I came across his name this past week as I was reading Andrew Wilson’s Remaking the World. He mentions Hamann’s friendship with Immanuel Kant. After Kant wrote his Critique of Pure Reason, Hamann wrote a response, Metacritique of the Purism of Reason. He argued that “free-floating rationality, abstracted and liberated from the shackles of its specific cultural, religious, and linguistic context, is a chimera. It is not good for reason to be alone” (p.270). And it’s here that Wilson describes what I think must be one of the greatest works of apologetics in history:

For a perfect illustration as to why, consider Hamann’s whimsical and hilarious essay defending the letter h. In a fit of enlightened fervor that verges on self-parody, the rationalist theologian Christian Tobias Damm had recently argued that the h should be removed from German words when it appeared unpronounced at the end. (Americans pulled the same trick with the letter u in English words like colour, albeit with rather more success.) The silent terminal h, Damm claimed, was “a pointless, groundless custom that appears barbaric in the eyes of all foreigners” — and since people who are not rational about spelling will not be rational about important things like “universal, sound, and practical human reason,” it should henceforth be abolished.

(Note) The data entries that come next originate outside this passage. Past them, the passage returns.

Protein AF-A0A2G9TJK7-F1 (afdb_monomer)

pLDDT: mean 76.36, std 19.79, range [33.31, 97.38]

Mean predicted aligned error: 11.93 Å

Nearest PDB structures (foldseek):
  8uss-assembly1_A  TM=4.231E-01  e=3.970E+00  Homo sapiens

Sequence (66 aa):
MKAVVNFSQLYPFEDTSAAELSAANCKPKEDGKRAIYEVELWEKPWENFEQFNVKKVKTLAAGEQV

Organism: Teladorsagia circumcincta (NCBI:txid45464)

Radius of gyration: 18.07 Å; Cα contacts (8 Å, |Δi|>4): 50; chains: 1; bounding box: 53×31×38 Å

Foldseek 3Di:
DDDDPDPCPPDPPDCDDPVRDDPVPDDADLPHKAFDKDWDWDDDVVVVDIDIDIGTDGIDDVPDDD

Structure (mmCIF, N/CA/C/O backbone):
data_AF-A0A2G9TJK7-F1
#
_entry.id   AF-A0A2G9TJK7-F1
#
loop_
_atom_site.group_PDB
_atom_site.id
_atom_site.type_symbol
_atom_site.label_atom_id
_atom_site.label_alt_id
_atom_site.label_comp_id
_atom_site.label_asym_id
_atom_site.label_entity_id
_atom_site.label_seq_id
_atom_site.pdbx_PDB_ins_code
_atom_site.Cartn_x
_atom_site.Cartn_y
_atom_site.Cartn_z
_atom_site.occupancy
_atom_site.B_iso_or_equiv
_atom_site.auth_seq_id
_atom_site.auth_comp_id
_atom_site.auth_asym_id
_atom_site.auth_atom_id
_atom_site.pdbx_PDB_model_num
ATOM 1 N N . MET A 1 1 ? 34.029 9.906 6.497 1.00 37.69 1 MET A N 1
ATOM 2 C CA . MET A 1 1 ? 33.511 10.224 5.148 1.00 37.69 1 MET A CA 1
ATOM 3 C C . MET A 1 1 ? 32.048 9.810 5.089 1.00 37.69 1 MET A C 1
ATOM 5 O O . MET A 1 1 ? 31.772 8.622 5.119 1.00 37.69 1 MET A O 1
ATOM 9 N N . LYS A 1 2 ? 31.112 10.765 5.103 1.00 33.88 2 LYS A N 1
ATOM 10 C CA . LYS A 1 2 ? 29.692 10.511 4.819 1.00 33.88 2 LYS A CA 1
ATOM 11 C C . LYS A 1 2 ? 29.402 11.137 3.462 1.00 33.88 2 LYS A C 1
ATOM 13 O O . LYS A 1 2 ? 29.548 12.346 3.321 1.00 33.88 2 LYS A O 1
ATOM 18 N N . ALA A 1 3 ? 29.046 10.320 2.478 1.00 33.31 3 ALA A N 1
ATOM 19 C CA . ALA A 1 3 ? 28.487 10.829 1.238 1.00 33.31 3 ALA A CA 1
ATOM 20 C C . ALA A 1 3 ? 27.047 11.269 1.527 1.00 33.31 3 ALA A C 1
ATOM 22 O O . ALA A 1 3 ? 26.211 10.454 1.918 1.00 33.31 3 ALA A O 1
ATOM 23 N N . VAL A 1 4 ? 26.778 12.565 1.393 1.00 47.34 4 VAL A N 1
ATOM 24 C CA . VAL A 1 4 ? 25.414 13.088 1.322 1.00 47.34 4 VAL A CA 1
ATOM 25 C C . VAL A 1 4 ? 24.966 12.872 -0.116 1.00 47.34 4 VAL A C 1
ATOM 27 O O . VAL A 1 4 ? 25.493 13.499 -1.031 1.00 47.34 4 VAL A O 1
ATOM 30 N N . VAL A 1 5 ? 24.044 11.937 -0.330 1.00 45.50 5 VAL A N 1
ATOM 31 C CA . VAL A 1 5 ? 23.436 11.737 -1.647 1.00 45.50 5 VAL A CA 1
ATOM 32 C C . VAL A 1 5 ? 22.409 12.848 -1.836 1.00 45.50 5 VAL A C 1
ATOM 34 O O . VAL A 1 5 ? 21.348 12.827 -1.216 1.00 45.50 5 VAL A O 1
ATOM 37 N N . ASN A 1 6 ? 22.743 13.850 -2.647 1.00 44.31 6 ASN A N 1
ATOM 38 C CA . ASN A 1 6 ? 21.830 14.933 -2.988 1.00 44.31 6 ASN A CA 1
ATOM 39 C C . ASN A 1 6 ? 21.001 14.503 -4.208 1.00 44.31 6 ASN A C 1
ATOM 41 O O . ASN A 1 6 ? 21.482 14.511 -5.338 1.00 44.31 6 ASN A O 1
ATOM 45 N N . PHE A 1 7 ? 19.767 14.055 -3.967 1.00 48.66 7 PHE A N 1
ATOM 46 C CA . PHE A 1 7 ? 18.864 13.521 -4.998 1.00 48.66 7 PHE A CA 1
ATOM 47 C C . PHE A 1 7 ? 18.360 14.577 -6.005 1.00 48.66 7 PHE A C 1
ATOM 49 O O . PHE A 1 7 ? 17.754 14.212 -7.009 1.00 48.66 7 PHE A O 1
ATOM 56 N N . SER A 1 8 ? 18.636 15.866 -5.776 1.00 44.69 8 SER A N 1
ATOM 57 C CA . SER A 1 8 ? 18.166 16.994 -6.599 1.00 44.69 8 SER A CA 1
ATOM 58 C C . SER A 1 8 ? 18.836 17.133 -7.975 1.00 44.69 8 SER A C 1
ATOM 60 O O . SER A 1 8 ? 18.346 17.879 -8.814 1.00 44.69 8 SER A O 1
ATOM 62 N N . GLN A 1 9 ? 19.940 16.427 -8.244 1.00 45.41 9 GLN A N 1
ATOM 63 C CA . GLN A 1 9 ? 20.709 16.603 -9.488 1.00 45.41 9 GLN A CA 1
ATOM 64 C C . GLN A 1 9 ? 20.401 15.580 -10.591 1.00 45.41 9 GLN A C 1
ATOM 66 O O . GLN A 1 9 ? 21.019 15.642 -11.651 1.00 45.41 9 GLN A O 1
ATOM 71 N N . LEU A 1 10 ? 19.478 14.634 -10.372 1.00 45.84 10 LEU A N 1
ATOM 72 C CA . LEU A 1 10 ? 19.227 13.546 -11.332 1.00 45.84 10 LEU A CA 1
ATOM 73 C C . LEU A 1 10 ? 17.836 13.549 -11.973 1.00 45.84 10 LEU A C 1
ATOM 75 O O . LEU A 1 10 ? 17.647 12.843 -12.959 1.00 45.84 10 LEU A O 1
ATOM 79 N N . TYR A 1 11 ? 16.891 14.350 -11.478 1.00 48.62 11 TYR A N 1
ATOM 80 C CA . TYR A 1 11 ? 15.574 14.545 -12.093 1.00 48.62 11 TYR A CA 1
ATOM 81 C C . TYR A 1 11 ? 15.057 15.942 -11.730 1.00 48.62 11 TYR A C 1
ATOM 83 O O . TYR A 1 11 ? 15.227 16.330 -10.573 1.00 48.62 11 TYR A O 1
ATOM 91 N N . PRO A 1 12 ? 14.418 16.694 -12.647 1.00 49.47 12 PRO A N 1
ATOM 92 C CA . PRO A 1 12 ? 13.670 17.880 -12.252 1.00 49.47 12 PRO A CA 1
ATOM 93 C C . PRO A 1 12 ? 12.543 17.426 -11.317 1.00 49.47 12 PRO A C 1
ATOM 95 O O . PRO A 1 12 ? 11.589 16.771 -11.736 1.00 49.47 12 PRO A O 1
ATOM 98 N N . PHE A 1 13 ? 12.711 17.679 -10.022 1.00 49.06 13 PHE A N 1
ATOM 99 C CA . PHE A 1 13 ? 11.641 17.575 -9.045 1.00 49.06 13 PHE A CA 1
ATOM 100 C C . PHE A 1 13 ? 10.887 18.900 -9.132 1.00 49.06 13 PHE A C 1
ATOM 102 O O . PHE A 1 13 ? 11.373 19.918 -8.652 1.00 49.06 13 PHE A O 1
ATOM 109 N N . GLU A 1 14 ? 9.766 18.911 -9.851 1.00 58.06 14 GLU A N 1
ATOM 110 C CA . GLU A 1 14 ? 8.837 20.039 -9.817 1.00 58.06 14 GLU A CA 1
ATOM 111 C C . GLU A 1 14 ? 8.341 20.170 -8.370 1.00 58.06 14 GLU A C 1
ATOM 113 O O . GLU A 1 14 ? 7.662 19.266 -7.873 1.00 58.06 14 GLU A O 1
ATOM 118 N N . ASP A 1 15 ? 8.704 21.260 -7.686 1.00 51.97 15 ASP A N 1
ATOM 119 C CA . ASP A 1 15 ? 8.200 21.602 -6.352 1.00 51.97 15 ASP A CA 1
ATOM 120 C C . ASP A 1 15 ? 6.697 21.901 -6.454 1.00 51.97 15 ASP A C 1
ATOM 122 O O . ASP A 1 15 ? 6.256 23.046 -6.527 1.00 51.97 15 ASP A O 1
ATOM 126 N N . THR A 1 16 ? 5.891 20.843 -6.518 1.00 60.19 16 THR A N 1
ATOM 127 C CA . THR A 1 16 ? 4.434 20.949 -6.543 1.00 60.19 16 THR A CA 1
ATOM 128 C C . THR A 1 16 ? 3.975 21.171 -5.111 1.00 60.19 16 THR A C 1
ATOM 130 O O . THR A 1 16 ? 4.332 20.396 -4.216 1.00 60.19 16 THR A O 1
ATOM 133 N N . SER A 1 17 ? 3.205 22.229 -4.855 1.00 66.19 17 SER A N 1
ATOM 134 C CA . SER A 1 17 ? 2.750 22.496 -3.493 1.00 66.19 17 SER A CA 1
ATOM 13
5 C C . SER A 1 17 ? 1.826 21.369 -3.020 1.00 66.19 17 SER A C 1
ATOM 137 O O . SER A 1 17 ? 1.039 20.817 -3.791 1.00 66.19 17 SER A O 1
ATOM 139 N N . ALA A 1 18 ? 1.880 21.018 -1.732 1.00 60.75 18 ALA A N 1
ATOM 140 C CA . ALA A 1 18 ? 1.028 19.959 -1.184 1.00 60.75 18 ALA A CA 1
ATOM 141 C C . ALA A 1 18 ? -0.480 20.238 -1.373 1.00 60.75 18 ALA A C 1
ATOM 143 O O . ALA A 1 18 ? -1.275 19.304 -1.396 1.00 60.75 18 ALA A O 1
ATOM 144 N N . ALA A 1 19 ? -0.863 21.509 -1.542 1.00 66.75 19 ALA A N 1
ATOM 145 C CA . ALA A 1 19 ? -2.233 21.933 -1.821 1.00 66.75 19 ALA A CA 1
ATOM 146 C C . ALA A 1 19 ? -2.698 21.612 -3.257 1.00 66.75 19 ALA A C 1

Hamann demurred. If reason requires getting rid of the terminal h, he responded, why stop there? Why not remove double consonants, like those that the author has hypocritically retained in his own last name? Why not get rid of all silent letters? Why not publish a new edition of Damm’s work, but with all the unpronounced letters taken out? “What Damm could withstand this orthographic deluge?” (p.270)

Hamann’s point was that rationalism can and never will be consistently applied by its prophets. Some have see Hamann as a proto-postmodernist. But, as Wilson writes, he had an alternative to rationalism and postmodernism: “They thought the alternative to self-illumination was darkness. He thought the alternative was illumination from somehere — or Someone — else” (p.271).